クリスマスにお正月。

世間は、冬休み。

外は冷たく、中は暖かい時期。

僕とは、逆だ。



『そこにいるあたたかさ』



気温は感じないけど、部屋に入ると不思議とあたたかく感じる。

今、僕がいるのは、なんとヒカリちゃんの家。

そして、半年以上前、毎朝通っていた部屋。


「太一。聞いてるのか?」

部屋にいるのは、太一さんと、丈さん。勉強をしている。

「聞いちゃいるけどー…わかんねえ」

「ええー本当かー?」

「やっぱ今更追い込みなんて無理だって」

受験勉強か…。丈さんは自分の受験が終わっても大変なんだなあ;

「でも、そうも言ってられないだろう?ここ2ヶ月分くらい取り戻さないと…」

空気が、少し変わった。

「わかってるよ。だからこうしてやってるんだろ?」

太一さんはそう言うと、また勉強に没頭した。

「しっかしみんなも白状だよなー。俺が苦労してるってのに」

「仕方ないだろ?光子郎はミミ君が帰国してるし、ヤマトと空君だって」

「クリスマスだもんなー」

「…ついでに言うと、賢君と」

「京ちゃんだろ。知ってるよ」

仲間達の恋愛模様。
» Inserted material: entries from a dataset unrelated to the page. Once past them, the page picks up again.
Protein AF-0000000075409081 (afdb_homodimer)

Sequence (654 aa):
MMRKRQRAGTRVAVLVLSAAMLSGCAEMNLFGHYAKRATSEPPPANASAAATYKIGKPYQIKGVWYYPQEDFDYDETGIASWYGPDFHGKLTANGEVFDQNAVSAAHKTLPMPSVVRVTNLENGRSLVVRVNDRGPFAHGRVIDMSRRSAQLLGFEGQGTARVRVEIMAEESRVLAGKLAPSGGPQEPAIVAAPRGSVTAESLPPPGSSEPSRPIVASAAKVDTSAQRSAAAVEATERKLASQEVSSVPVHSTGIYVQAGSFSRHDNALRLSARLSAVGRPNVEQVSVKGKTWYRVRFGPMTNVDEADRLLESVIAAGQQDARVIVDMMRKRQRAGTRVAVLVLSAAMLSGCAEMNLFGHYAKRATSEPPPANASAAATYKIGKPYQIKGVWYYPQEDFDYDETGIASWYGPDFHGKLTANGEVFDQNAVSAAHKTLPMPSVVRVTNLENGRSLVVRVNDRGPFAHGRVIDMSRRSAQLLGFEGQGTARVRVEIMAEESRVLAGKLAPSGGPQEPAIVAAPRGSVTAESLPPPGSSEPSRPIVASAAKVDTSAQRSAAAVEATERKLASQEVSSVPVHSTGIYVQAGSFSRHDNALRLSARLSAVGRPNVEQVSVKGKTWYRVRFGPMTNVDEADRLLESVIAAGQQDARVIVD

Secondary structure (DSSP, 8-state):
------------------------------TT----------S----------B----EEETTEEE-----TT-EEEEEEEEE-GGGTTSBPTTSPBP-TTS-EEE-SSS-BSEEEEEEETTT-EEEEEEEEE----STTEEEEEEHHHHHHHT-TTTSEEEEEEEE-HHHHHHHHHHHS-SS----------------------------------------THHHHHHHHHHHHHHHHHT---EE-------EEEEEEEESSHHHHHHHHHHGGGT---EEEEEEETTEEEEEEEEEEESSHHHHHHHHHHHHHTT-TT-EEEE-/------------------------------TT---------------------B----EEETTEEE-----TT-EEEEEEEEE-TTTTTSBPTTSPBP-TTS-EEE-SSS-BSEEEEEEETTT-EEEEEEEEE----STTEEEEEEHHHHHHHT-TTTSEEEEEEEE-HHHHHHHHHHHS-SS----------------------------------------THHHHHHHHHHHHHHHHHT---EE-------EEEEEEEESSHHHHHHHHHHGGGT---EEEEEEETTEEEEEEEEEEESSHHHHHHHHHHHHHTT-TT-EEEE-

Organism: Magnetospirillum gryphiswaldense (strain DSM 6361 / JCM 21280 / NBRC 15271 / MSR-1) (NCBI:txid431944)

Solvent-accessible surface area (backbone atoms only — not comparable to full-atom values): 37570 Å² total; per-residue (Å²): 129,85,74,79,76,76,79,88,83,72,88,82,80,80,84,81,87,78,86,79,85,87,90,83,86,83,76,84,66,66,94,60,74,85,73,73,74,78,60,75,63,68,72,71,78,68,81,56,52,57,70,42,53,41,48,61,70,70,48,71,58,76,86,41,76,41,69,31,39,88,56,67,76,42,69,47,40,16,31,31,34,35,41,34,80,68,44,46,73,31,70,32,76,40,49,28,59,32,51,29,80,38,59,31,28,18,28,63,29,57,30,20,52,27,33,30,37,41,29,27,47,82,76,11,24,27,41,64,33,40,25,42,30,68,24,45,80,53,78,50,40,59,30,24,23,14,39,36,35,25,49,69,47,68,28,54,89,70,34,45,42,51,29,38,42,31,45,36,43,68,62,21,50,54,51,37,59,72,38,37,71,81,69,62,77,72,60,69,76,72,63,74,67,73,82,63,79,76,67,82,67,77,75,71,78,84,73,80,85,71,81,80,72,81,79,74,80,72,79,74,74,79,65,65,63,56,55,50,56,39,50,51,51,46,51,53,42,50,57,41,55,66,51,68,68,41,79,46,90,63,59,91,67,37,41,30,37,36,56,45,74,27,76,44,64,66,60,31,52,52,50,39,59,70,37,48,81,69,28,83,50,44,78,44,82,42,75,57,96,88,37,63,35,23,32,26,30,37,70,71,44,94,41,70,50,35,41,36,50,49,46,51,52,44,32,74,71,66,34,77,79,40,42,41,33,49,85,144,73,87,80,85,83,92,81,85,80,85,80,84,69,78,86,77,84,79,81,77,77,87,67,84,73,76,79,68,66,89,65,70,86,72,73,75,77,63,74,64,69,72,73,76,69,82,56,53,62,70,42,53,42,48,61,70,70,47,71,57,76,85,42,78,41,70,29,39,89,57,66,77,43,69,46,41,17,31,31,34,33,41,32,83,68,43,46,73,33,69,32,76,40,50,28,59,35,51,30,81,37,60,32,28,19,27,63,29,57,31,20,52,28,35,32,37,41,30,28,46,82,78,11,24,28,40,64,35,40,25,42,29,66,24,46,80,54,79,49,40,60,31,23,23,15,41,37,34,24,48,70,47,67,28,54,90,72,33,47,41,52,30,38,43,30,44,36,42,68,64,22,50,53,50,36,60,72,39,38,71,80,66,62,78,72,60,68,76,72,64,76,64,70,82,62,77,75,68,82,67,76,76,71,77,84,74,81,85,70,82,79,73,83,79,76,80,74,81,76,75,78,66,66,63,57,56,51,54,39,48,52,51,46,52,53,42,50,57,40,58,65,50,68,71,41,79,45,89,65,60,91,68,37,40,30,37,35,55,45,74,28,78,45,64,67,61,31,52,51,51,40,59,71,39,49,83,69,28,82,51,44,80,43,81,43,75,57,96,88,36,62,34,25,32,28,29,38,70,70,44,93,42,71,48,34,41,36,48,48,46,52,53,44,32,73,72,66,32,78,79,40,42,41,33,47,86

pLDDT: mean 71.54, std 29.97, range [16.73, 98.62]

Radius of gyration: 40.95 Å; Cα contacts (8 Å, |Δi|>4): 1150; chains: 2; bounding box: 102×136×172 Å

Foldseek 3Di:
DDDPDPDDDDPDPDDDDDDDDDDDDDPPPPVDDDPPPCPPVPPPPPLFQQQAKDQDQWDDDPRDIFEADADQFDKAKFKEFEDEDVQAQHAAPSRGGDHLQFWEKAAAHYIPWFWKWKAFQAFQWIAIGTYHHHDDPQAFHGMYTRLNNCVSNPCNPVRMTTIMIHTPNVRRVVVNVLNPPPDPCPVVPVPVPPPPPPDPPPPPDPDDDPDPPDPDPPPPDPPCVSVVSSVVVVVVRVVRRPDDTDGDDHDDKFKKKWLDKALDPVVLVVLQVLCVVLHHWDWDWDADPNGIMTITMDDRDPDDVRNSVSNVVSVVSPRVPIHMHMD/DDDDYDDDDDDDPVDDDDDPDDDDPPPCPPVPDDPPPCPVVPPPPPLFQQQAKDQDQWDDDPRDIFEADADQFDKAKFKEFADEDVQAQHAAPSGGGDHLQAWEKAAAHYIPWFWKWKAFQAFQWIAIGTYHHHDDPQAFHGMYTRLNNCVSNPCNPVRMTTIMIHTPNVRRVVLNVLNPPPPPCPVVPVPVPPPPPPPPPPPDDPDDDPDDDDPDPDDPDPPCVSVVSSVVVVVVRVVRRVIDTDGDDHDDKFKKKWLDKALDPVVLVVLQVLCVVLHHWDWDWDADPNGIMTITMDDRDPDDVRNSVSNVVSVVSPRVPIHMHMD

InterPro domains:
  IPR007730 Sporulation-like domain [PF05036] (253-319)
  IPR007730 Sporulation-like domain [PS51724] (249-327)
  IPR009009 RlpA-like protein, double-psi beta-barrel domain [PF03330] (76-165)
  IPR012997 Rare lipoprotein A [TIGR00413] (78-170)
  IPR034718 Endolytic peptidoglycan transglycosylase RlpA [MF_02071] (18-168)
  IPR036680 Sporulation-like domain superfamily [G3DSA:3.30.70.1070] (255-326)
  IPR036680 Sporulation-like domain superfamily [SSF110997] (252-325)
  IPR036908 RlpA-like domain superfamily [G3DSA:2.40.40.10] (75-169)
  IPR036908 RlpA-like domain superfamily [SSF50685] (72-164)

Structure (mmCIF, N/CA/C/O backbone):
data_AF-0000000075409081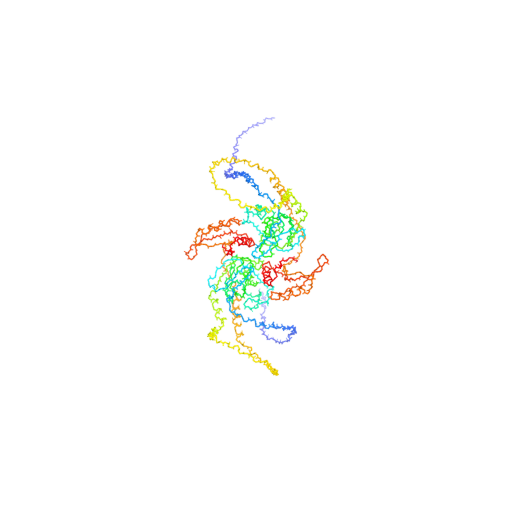-model_v1
#
loop_
_entity.id
_entity.type
_entity.pdbx_description
1 polymer 'Endolytic peptidoglycan transglycosylase RlpA'
#
loop_
_atom_site.group_PDB
_atom_site.id
_atom_site.type_symbol
_atom_site.label_atom_id
_atom_site.label_alt_id
_atom_site.label_comp_id
_atom_site.label_asym_id
_atom_site.label_entity_id
_atom_site.label_seq_id
_atom_site.pdbx_PDB_ins_code
_atom_site.Cartn_x
_atom_site.Cartn_y
_atom_site.Cartn_z
_atom_site.occupancy
_atom_site.B_iso_or_equiv
_atom_site.auth_seq_id
_atom_site.auth_comp_id
_atom_site.auth_asym_id
_atom_site.auth_atom_id
_atom_site.pdbx_PDB_model_num
ATOM 1 N N . MET A 1 1 ? -9.633 -87.438 84.938 1 19.77 1 MET A N 1
ATOM 2 C CA . MET A 1 1 ? -10.062 -88.375 83.875 1 19.77 1 MET A CA 1
ATOM 3 C C . MET A 1 1 ? -11.156 -87.812 83 1 19.77 1 MET A C 1
ATOM 5 O O . MET A 1 1 ? -11.383 -88.25 81.875 1 19.77 1 MET A O 1
ATOM 9 N N . MET A 1 2 ? -11.914 -86.938 83.688 1 18.89 2 MET A N 1
ATOM 10 C CA . MET A 1 2 ? -13.242 -86.938 83.062 1 18.89 2 MET A CA 1
ATOM 11 C C . MET A 1 2 ? -13.203 -86.312 81.688 1 18.89 2 MET A C 1
ATOM 13 O O . MET A 1 2 ? -12.453 -85.375 81.438 1 18.89 2 MET A O 1
ATOM 17 N N . ARG A 1 3 ? -13.977 -86.938 80.812 1 16.73 3 ARG A N 1
ATOM 18 C CA . ARG A 1 3 ? -14.172 -87.188 79.375 1 16.73 3 ARG A CA 1
ATOM 19 C C . ARG A 1 3 ? -14.891 -86.062 78.688 1 16.73 3 ARG A C 1
ATOM 21 O O . ARG A 1 3 ? -16.125 -86 78.688 1 16.73 3 ARG A O 1
ATOM 28 N N . LYS A 1 4 ? -14.578 -84.812 79.25 1 19.78 4 LYS A N 1
ATOM 29 C CA . LYS A 1 4 ? -15.516 -83.812 78.75 1 19.78 4 LYS A CA 1
ATOM 30 C C . LYS A 1 4 ? -15.742 -83.938 77.25 1 19.78 4 LYS A C 1
ATOM 32 O O . LYS A 1 4 ? -14.789 -84.062 76.438 1 19.78 4 LYS A O 1
ATOM 37 N N . ARG A 1 5 ? -16.938 -84.188 76.938 1 19.11 5 ARG A N 1
ATOM 38 C CA . ARG A 1 5 ? -17.703 -84.625 75.75 1 19.11 5 ARG A CA 1
ATOM 39 C C . ARG A 1 5 ? -17.438 -83.75 74.562 1 19.11 5 ARG A C 1
ATOM 41 O O . ARG A 1 5 ? -17.219 -82.562 74.688 1 19.11 5 ARG A O 1
ATOM 48 N N . GLN A 1 6 ? -17.172 -84.312 73.375 1 18.73 6 GLN A N 1
ATOM 49 C CA . GLN A 1 6 ? -16.703 -84.25 72 1 18.73 6 GLN A CA 1
ATOM 50 C C . GLN A 1 6 ? -17.719 -83.5 71.125 1 18.73 6 GLN A C 1
ATOM 52 O O . GLN A 1 6 ? -17.531 -83.375 69.875 1 18.73 6 GLN A O 1
ATOM 57 N N . ARG A 1 7 ? -18.672 -82.688 71.875 1 18.25 7 ARG A N 1
ATOM 58 C CA . ARG A 1 7 ? -19.812 -82.812 70.938 1 18.25 7 ARG A CA 1
ATOM 59 C C . ARG A 1 7 ? -19.438 -82.438 69.562 1 18.25 7 ARG A C 1
ATOM 61 O O . ARG A 1 7 ? -18.438 -81.688 69.312 1 18.25 7 ARG A O 1
ATOM 68 N N . ALA A 1 8 ? -20.344 -82.688 68.625 1 20.17 8 ALA A N 1
ATOM 69 C CA . ALA A 1 8 ? -20.734 -83.188 67.312 1 20.17 8 ALA A CA 1
ATOM 70 C C . ALA A 1 8 ? -20.516 -82.125 66.188 1 20.17 8 ALA A C 1
ATOM 72 O O . ALA A 1 8 ? -20.391 -80.938 66.562 1 20.17 8 ALA A O 1
ATOM 73 N N . GLY A 1 9 ? -20.672 -82.438 64.938 1 19.55 9 GLY A N 1
ATOM 74 C CA . GLY A 1 9 ? -20.234 -82.625 63.594 1 19.55 9 GLY A CA 1
ATOM 75 C C . GLY A 1 9 ? -20.531 -81.5 62.656 1 19.55 9 GLY A C 1
ATOM 76 O O . GLY A 1 9 ? -19.625 -80.938 62.031 1 19.55 9 GLY A O 1
ATOM 77 N N . THR A 1 10 ? -21.75 -81.5 62 1 19.06 10 THR A N 1
ATOM 78 C CA . THR A 1 10 ? -21.922 -81.688 60.562 1 19.06 10 THR A CA 1
ATOM 79 C C . THR A 1 10 ? -22.234 -80.375 59.875 1 19.06 10 THR A C 1
ATOM 81 O O . THR A 1 10 ? -22.281 -80.312 58.656 1 19.06 10 THR A O 1
ATOM 84 N N . ARG A 1 11 ? -22.312 -79.188 60.531 1 20.22 11 ARG A N 1
ATOM 85 C CA . ARG A 1 11 ? -23.406 -78.5 59.875 1 20.22 11 ARG A CA 1
ATOM 86 C C . ARG A 1 11 ? -23.141 -78.375 58.375 1 20.22 11 ARG A C 1
ATOM 88 O O . ARG A 1 11 ? -22 -78.188 57.969 1 20.22 11 ARG A O 1
ATOM 95 N N . VAL A 1 12 ? -24.266 -78.438 57.594 1 19.92 12 VAL A N 1
ATOM 96 C CA . VAL A 1 12 ? -24.766 -78.688 56.25 1 19.92 12 VAL A CA 1
ATOM 97 C C . VAL A 1 12 ? -24.328 -77.562 55.344 1 19.92 12 VAL A C 1
ATOM 99 O O . VAL A 1 12 ? -24.375 -76.375 55.75 1 19.92 12 VAL A O 1
ATOM 102 N N . ALA A 1 13 ? -23.719 -77.812 54.094 1 20.83 13 ALA A N 1
ATOM 103 C CA . ALA A 1 13 ? -23.094 -77.5 52.812 1 20.83 13 ALA A CA 1
ATOM 104 C C . ALA A 1 13 ? -24.031 -76.688 51.938 1 20.83 13 ALA A C 1
ATOM 106 O O . ALA A 1 13 ? -23.625 -76.125 50.906 1 20.83 13 ALA A O 1
ATOM 107 N N . VAL A 1 14 ? -25.344 -76.438 52.438 1 20.36 14 VAL A N 1
ATOM 108 C CA . VAL A 1 14 ? -26.188 -76.5 51.25 1 20.36 14 VAL A CA 1
ATOM 109 C C . VAL A 1 14 ? -25.688 -75.562 50.188 1 20.36 14 VAL A C 1
ATOM 111 O O . VAL A 1 14 ? -25.016 -74.562 50.5 1 20.36 14 VAL A O 1
ATOM 114 N N . LEU A 1 15 ? -26.438 -75.562 49.031 1 19.05 15 LEU A N 1
ATOM 115 C CA . LEU A 1 15 ? -26.547 -75.625 47.594 1 19.05 15 LEU A CA 1
ATOM 116 C C . LEU A 1 15 ? -26.453 -74.25 46.938 1 19.05 15 LEU A C 1
ATOM 118 O O . LEU A 1 15 ? -26.766 -73.25 47.594 1 19.05 15 LEU A O 1
ATOM 122 N N . VAL A 1 16 ? -25.984 -74.188 45.656 1 21.48 16 VAL A N 1
ATOM 123 C CA . VAL A 1 16 ? -25.375 -73.625 44.438 1 21.48 16 VAL A CA 1
ATOM 124 C C . VAL A 1 16 ? -26.359 -72.688 43.781 1 21.48 16 VAL A C 1
ATOM 126 O O . VAL A 1 16 ? -25.953 -71.812 43.031 1 21.48 16 VAL A O 1
ATOM 129 N N . LEU A 1 17 ? -27.766 -72.688 44.125 1 19.14 17 LEU A N 1
ATOM 130 C CA . LEU A 1 17 ? -28.531 -72.625 42.906 1 19.14 17 LEU A CA 1
ATOM 131 C C . LEU A 1 17 ? -28.328 -71.25 42.219 1 19.14 17 LEU A C 1
ATOM 133 O O . LEU A 1 17 ? -28.234 -70.25 42.875 1 19.14 17 LEU A O 1
ATOM 137 N N . SER A 1 18 ? -28.344 -71.188 40.75 1 20.08 18 SER A N 1
ATOM 138 C CA . SER A 1 18 ? -28.062 -70.75 39.406 1 20.08 18 SER A CA 1
ATOM 139 C C . SER A 1 18 ? -28.953 -69.562 39.031 1 20.08 18 SER A C 1
ATOM 141 O O . SER A 1 18 ? -28.625 -68.75 38.156 1 20.08 18 SER A O 1
ATOM 143 N N . ALA A 1 19 ? -30.281 -69.5 39.469 1 20.31 19 ALA A N 1
ATOM 144 C CA . ALA A 1 19 ? -31.219 -69.25 38.375 1 20.31 19 ALA A CA 1
ATOM 145 C C . ALA A 1 19 ? -31.078 -67.875 37.812 1 20.31 19 ALA A C 1
ATOM 147 O O . ALA A 1 19 ? -30.656 -66.938 38.5 1 20.31 19 ALA A O 1
ATOM 148 N N . ALA A 1 20 ? -31.734 -67.625 36.5 1 21.16 20 ALA A N 1
ATOM 149 C CA . ALA A 1 20 ? -31.922 -67.125 35.125 1 21.16 20 ALA A CA 1
ATOM 150 C C . ALA A 1 20 ? -32.688 -65.812 35.125 1 21.16 20 ALA A C 1
ATOM 152 O O . ALA A 1 20 ? -32.969 -65.25 34.062 1 21.16 20 ALA A O 1
ATOM 153 N N . MET A 1 21 ? -33.188 -65.25 36.281 1 19.52 21 MET A N 1
ATOM 154 C CA . MET A 1 21 ? -34.5 -64.75 35.969 1 19.52 21 MET A CA 1
ATOM 155 C C . MET A 1 21 ? -34.375 -63.562 34.969 1 19.52 21 MET A C 1
ATOM 157 O O . MET A 1 21 ? -33.344 -62.906 34.906 1 19.52 21 MET A O 1
ATOM 161 N N . LEU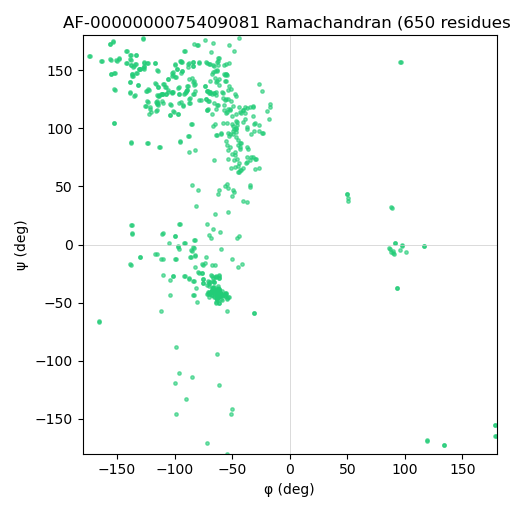 A 1 22 ? -35.656 -63.031 34.438 1 19.58 22 LEU A N 1
ATOM 162 C CA . LEU A 1 22 ? -36.5 -62.688 33.281 1 19.58 22 LEU A CA 1
ATOM 163 C C . LEU A 1 22 ? -36.281 -61.25 32.844 1 19.58 22 LEU A C 1
ATOM 165 O O . LEU A 1 22 ? -35.719 -60.438 33.594 1 19.58 22 LEU A O 1
ATOM 169 N N . SER A 1 23 ? -37.469 -60.438 32.594 1 20.92 23 SER A N 1
ATOM 170 C CA . SER A 1 23 ? -38.125 -59.906 31.391 1 20.92 23 SER A CA 1
ATOM 171 C C . SER A 1 23 ? -37.75 -58.469 31.156 1 20.92 23 SER A C 1
ATOM 173 O O . SER A 1 23 ? -37.188 -57.812 32.031 1 20.92 23 SER A O 1
ATOM 175 N N . GLY A 1 24 ? -38.75 -57.531 30.578 1 20.03 24 GLY A N 1
ATOM 176 C CA . GLY A 1 24 ? -39.062 -56.875 29.328 1 20.03 24 GLY A CA 1
ATOM 177 C C . GLY A 1 24 ? -38.844 -55.375 29.391 1 20.03 24 GLY A C 1
ATOM 178 O O . GLY A 1 24 ? -38.406 -54.75 28.406 1 20.03 24 GLY A O 1
ATOM 179 N N . CYS A 1 25 ? -39.531 -54.594 30.375 1 22.66 25 CYS A N 1
ATOM 180 C CA . CYS A 1 25 ? -40.406 -53.562 29.875 1 22.66 25 CYS A CA 1
ATOM 181 C C . CYS A 1 25 ? -39.656 -52.375 29.312 1 22.66 25 CYS A C 1
ATOM 183 O O . CYS A 1 25 ? -38.5 -52.156 29.688 1 22.66 25 CYS A O 1
ATOM 185 N N . ALA A 1 26 ? -40.531 -51.344 28.703 1 23.2 26 ALA A N 1
ATOM 186 C CA . ALA A 1 26 ? -40.75 -50.406 27.594 1 23.2 26 ALA A CA 1
ATOM 187 C C . ALA A 1 26 ? -40.094 -49.062 27.875 1 23.2 26 ALA A C 1
ATOM 189 O O . ALA A 1 26 ? -40.438 -48.406 28.859 1 23.2 26 ALA A O 1
ATOM 190 N N . GLU A 1 27 ? -38.812 -48.906 27.688 1 25.61 27 GLU A N 1
ATOM 191 C CA . GLU A 1 27 ? -38.062 -47.656 27.812 1 25.61 27 GLU A CA 1
ATOM 192 C C . GLU A 1 27 ? -38.75 -46.5 27.109 1 25.61 27 GLU A C 1
ATOM 194 O O . GLU A 1 27 ? -39.125 -46.625 25.922 1 25.61 27 GLU A O 1
ATOM 199 N N . MET A 1 28 ? -39.469 -45.781 27.984 1 24.25 28 MET A N 1
ATOM 200 C CA . MET A 1 28 ? -40.125 -44.531 27.609 1 24.25 28 MET A CA 1
ATOM 201 C C . MET A 1 28 ? -39.219 -43.656 26.75 1 24.25 28 MET A C 1
ATOM 203 O O . MET A 1 28 ? -38.188 -43.156 27.219 1 24.25 28 MET A O 1
ATOM 207 N N . ASN A 1 29 ? -39.188 -43.969 25.406 1 23.38 29 ASN A N 1
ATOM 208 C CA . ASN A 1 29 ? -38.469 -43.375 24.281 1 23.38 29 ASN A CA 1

僕のいた時より、2組増えてる。

「光子郎達も京ちゃん達も、あいつのおかげ、か」

「タケル君か?」

「そ」

え?僕?何かしたっけ…?

「どっちもあいつがいなくなった事で、励まし合ってたんだよな」

「まあ、それだけのおかげってわけじゃないとは思うけど」

「どっちにしても、何かのきっかけにはなっただろ?」

「それはまあ…タケル君だしね。いなくなっても、みんなを幸せにしたいっていう思いが強いんだよ」

いや、…そうなのかな?

「今回も、きっかけになったりしてんのかなー」

太一さんが、少し上を見ながら言った。

今回…。

「……太一はさ」

落ち着いた声で、丈さんは話し出した。

「2人が、いたとしたら、どうだったと思う?」

「え?」

「たぶん、それでもきっかけは2人が作ってたと思うよ」

どっちにしても、クリスマスはみんな同じ相手と過ごしてたよ、と丈さんは笑った。

そうなのかな?

そうだと、いいな。


僕は、その部屋をあとにすると、展望台へと、飛んだ。

1日、知り合いの家を回ってみた。

そして、その、報告。


“ヒカリちゃん”

“あ…おかえり”

球体とは言っても、近くまで行けば大きくて丸さも関係ない。

そんなこの場所で、ヒカリちゃんは待っていた。

“みんな、笑ってたよ”

“そう…よかった”

少しだけ笑った顔。たぶん、僕の答えは、わかってた。

“こうやって見るとお台場って、やっぱり人が多いね”

“待ってる間、見てたの?”

“うん。小さくて表情までは見えないけど、みんな笑ってるみたいだった”

歩いている人たち。

みんながどんな時間を過ごしてきたのかは知らないけど。

心の中まで冷たい人も、いるかも知れない。

哀しみの底にいる人も、いるかも知れない。

でも。

いるってことの、あたたかさ。


“ねえ、ヒカリちゃん”

“なに?”

“冬って、見てるだけで寒いね”

僕が笑いかけた人は、あたたかさを、感じているのかな?


太陽が輝いている。

でも。

僕とヒカリちゃんは、どこか、

冷たい。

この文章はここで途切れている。